• _ASSIGNMENT_
All that is wanted is the exact text of the lines below from the one with "PHE A 1 6 ? 7.388" through the one with "ATOM 101 N N", inclusive, minus any pictures.

• _DATA IN THIS EXERCISE_
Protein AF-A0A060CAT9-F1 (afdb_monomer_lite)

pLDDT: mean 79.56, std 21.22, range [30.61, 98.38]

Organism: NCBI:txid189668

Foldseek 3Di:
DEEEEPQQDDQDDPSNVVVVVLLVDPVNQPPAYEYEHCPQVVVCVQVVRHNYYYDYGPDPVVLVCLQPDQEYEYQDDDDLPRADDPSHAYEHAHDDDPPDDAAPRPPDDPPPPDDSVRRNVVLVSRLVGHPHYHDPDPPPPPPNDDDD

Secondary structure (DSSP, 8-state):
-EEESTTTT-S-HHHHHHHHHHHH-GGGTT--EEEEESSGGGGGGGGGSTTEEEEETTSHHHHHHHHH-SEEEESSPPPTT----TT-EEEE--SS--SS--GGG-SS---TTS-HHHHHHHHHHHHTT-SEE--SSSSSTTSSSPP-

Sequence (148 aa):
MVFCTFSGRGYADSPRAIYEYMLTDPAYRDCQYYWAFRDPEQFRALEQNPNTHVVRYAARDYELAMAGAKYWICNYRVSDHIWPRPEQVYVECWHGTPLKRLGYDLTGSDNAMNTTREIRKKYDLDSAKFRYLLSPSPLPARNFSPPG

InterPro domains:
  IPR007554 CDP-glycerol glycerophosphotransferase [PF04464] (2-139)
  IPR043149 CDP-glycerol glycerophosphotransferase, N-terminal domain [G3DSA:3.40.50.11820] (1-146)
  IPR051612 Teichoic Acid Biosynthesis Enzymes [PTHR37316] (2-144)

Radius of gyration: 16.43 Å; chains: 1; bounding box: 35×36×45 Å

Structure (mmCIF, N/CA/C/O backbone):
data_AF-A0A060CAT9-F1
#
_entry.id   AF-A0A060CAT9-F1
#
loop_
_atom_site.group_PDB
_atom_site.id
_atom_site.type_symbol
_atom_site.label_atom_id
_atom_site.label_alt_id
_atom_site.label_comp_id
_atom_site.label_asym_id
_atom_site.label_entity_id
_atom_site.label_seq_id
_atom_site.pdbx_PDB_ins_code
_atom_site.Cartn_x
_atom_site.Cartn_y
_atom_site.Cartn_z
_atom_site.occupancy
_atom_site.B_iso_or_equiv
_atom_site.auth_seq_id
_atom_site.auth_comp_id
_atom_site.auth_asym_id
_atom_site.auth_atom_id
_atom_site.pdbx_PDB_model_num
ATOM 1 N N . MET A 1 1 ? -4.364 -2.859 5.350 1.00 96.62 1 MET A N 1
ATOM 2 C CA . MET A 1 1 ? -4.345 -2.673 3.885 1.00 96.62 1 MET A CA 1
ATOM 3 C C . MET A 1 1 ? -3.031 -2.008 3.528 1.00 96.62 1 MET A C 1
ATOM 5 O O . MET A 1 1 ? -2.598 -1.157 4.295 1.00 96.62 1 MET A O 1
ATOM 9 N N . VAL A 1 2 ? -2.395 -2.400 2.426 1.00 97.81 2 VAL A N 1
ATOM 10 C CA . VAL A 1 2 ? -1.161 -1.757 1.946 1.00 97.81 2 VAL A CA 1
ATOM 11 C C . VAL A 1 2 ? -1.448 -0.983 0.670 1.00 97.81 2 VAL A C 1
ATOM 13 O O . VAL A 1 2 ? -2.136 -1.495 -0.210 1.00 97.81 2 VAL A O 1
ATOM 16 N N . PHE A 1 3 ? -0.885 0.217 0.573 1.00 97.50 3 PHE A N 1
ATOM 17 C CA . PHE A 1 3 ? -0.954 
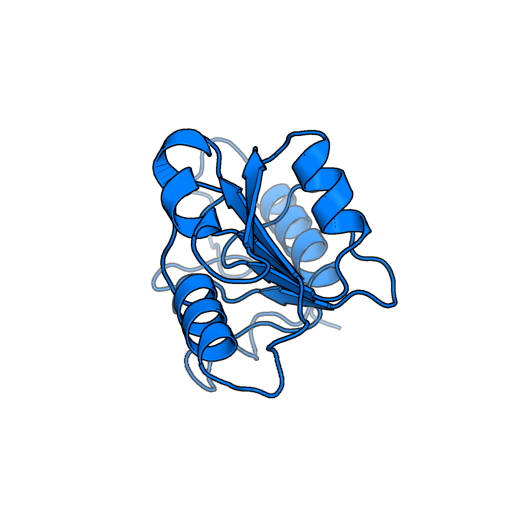1.097 -0.583 1.00 97.50 3 PHE A CA 1
ATOM 18 C C . PHE A 1 3 ? 0.450 1.366 -1.106 1.00 97.50 3 PHE A C 1
ATOM 20 O O . PHE A 1 3 ? 1.371 1.673 -0.340 1.00 97.50 3 PHE A O 1
ATOM 27 N N . CYS A 1 4 ? 0.624 1.260 -2.420 1.00 93.12 4 CYS A N 1
ATOM 28 C CA . CYS A 1 4 ? 1.888 1.600 -3.051 1.00 93.12 4 CYS A CA 1
ATOM 29 C C . CYS A 1 4 ? 1.680 2.188 -4.444 1.00 93.12 4 CYS A C 1
ATOM 31 O O . CYS A 1 4 ? 0.896 1.673 -5.238 1.00 93.12 4 CYS A O 1
ATOM 33 N N . THR A 1 5 ? 2.397 3.268 -4.764 1.00 91.56 5 THR A N 1
ATOM 34 C CA . THR A 1 5 ? 2.348 3.842 -6.114 1.00 91.56 5 THR A CA 1
ATOM 35 C C . THR A 1 5 ? 3.733 3.911 -6.728 1.00 91.56 5 THR A C 1
ATOM 37 O O . THR A 1 5 ? 4.704 4.241 -6.043 1.00 91.56 5 THR A O 1
ATOM 40 N N . PHE A 1 6 ? 3.845 3.588 -8.018 1.00 87.62 6 PHE A N 1
ATOM 41 C CA . PHE A 1 6 ? 5.064 3.800 -8.804 1.00 87.62 6 PHE A CA 1
ATOM 42 C C . PHE A 1 6 ? 6.353 3.268 -8.129 1.00 87.62 6 PHE A C 1
ATOM 44 O O . 
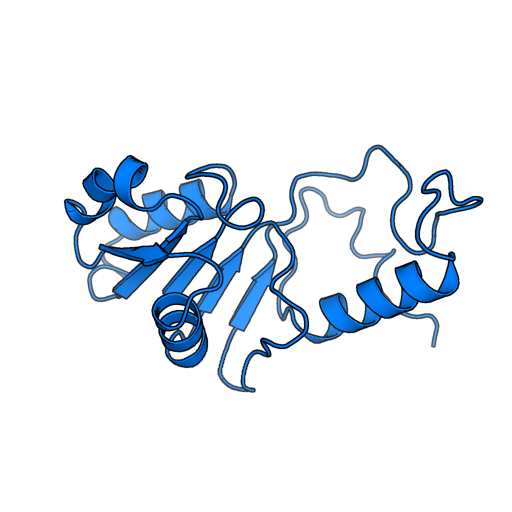PHE A 1 6 ? 7.388 3.940 -8.130 1.00 87.62 6 PHE A O 1
ATOM 51 N N . SER A 1 7 ? 6.294 2.080 -7.511 1.00 87.94 7 SER A N 1
ATOM 52 C CA . SER A 1 7 ? 7.363 1.505 -6.665 1.00 87.94 7 SER A CA 1
ATOM 53 C C . SER A 1 7 ? 7.792 2.394 -5.485 1.00 87.94 7 SER A C 1
ATOM 55 O O . SER A 1 7 ? 8.988 2.554 -5.225 1.00 87.94 7 SER A O 1
ATOM 57 N N . GLY A 1 8 ? 6.827 3.014 -4.811 1.00 88.31 8 GLY A N 1
ATOM 58 C CA . GLY A 1 8 ? 7.023 3.862 -3.637 1.00 88.31 8 GLY A CA 1
ATOM 59 C C . GLY A 1 8 ? 7.508 5.281 -3.939 1.00 88.31 8 GLY A C 1
ATOM 60 O O . GLY A 1 8 ? 8.119 5.899 -3.071 1.00 88.31 8 GLY A O 1
ATOM 61 N N . ARG A 1 9 ? 7.305 5.805 -5.156 1.00 91.75 9 ARG A N 1
ATOM 62 C CA . ARG A 1 9 ? 7.770 7.161 -5.517 1.00 91.75 9 ARG A CA 1
ATOM 63 C C . ARG A 1 9 ? 6.878 8.288 -5.002 1.00 91.75 9 ARG A C 1
ATOM 65 O O . ARG A 1 9 ? 7.337 9.423 -4.981 1.00 91.75 9 ARG A O 1
ATOM 72 N N . GLY A 1 10 ? 5.640 8.011 -4.603 1.00 92.88 10 GLY A N 1
ATOM 73 C CA . GLY A 1 10 ? 4.799 9.070 -4.063 1.00 92.88 10 GLY A CA 1
ATOM 74 C C . GLY A 1 10 ? 3.409 8.643 -3.633 1.00 92.88 10 GLY A C 1
ATOM 75 O O . GLY A 1 10 ? 3.037 7.470 -3.675 1.00 92.88 10 GLY A O 1
ATOM 76 N N . TYR A 1 11 ? 2.651 9.640 -3.202 1.00 95.88 11 TYR A N 1
ATOM 77 C CA . TYR A 1 11 ? 1.263 9.543 -2.779 1.00 95.88 11 TYR A CA 1
ATOM 78 C C . TYR A 1 11 ? 0.386 10.141 -3.887 1.00 95.88 11 TYR A C 1
ATOM 80 O O . TYR A 1 11 ? 0.273 11.360 -4.008 1.00 95.88 11 TYR A O 1
ATOM 88 N N . ALA A 1 12 ? -0.141 9.295 -4.777 1.00 93.31 12 ALA A N 1
ATOM 89 C CA . ALA A 1 12 ? -0.779 9.737 -6.018 1.00 93.31 12 ALA A CA 1
ATOM 90 C C . ALA A 1 12 ? -1.748 8.693 -6.606 1.00 93.31 12 ALA A C 1
ATOM 92 O O . ALA A 1 12 ? -1.861 7.573 -6.106 1.00 93.31 12 ALA A O 1
ATOM 93 N N . ASP A 1 13 ? -2.392 9.075 -7.713 1.00 90.75 13 ASP A N 1
ATOM 94 C CA . ASP A 1 13 ? -3.153 8.189 -8.603 1.00 90.75 13 ASP A CA 1
ATOM 95 C C . ASP A 1 13 ? -4.339 7.472 -7.917 1.00 90.75 13 ASP A C 1
ATOM 97 O O . ASP A 1 13 ? -4.885 7.954 -6.921 1.00 90.75 13 ASP A O 1
ATOM 101 N N . SER A 1 14 ? -4.775 6.338 -8.464 1.00 93.00 14 SER A N 1
ATOM 102 C CA . SER A 1 14 ? -5.932 5.581 -7.993 1.00 93.00 14 SER A CA 1
ATOM 103 C C . SER A 1 14 ? -5.770 5.066 -6.556 1.00 93.00 14 SER A C 1
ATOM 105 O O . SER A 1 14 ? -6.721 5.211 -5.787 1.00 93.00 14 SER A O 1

• _EXERCISE ANSWER_
PHE A 1 6 ? 7.388 3.940 -8.130 1.00 87.62 6 PHE A O 1
ATOM 51 N N . SER A 1 7 ? 6.294 2.080 -7.511 1.00 87.94 7 SER A N 1
ATOM 52 C CA . SER A 1 7 ? 7.363 1.505 -6.665 1.00 87.94 7 SER A CA 1
ATOM 53 C C . SER A 1 7 ? 7.792 2.394 -5.485 1.00 87.94 7 SER A C 1
ATOM 55 O O . SER A 1 7 ? 8.988 2.554 -5.225 1.00 87.94 7 SER A O 1
ATOM 57 N N . GLY A 1 8 ? 6.827 3.014 -4.811 1.00 88.31 8 GLY A N 1
ATOM 58 C CA . GLY A 1 8 ? 7.023 3.862 -3.637 1.00 88.31 8 GLY A CA 1
ATOM 59 C C . GLY A 1 8 ? 7.508 5.281 -3.939 1.00 88.31 8 GLY A C 1
ATOM 60 O O . GLY A 1 8 ? 8.119 5.899 -3.071 1.00 88.31 8 GLY A O 1
ATOM 61 N N . ARG A 1 9 ? 7.305 5.805 -5.156 1.00 91.75 9 ARG A N 1
ATOM 62 C CA . ARG A 1 9 ? 7.770 7.161 -5.517 1.00 91.75 9 ARG A CA 1
ATOM 63 C C . ARG A 1 9 ? 6.878 8.288 -5.002 1.00 91.75 9 ARG A C 1
ATOM 65 O O . ARG A 1 9 ? 7.337 9.423 -4.981 1.00 91.75 9 ARG A O 1
ATOM 72 N N . GLY A 1 10 ? 5.640 8.011 -4.603 1.00 92.88 10 GLY A N 1
ATOM 73 C CA . GLY A 1 10 ? 4.799 9.070 -4.063 1.00 92.88 10 GLY A CA 1
ATOM 74 C C . GLY A 1 10 ? 3.409 8.643 -3.633 1.00 92.88 10 GLY A C 1
ATOM 75 O O . GLY A 1 10 ? 3.037 7.470 -3.675 1.00 92.88 10 GLY A O 1
ATOM 76 N N . TYR A 1 11 ? 2.651 9.640 -3.202 1.00 95.88 11 TYR A N 1
ATOM 77 C CA . TYR A 1 11 ? 1.263 9.543 -2.779 1.00 95.88 11 TYR A CA 1
ATOM 78 C C . TYR A 1 11 ? 0.386 10.141 -3.887 1.00 95.88 11 TYR A C 1
ATOM 80 O O . TYR A 1 11 ? 0.273 11.360 -4.008 1.00 95.88 11 TYR A O 1
ATOM 88 N N . ALA A 1 12 ? -0.141 9.295 -4.777 1.00 93.31 12 ALA A N 1
ATOM 89 C CA . ALA A 1 12 ? -0.779 9.737 -6.018 1.00 93.31 12 ALA A CA 1
ATOM 90 C C . ALA A 1 12 ? -1.748 8.693 -6.606 1.00 93.31 12 ALA A C 1
ATOM 92 O O . ALA A 1 12 ? -1.861 7.573 -6.106 1.00 93.31 12 ALA A O 1
ATOM 93 N N . ASP A 1 13 ? -2.392 9.075 -7.713 1.00 90.75 13 ASP A N 1
ATOM 94 C CA . ASP A 1 13 ? -3.153 8.189 -8.603 1.00 90.75 13 ASP A CA 1
ATOM 95 C C . ASP A 1 13 ? -4.339 7.472 -7.917 1.00 90.75 13 ASP A C 1
ATOM 97 O O . ASP A 1 13 ? -4.885 7.954 -6.921 1.00 90.75 13 ASP A O 1
ATOM 101 N N . SER A 1 14 ? -4.775 6.338 -8.464 1.00 93.00 14 SER A N 1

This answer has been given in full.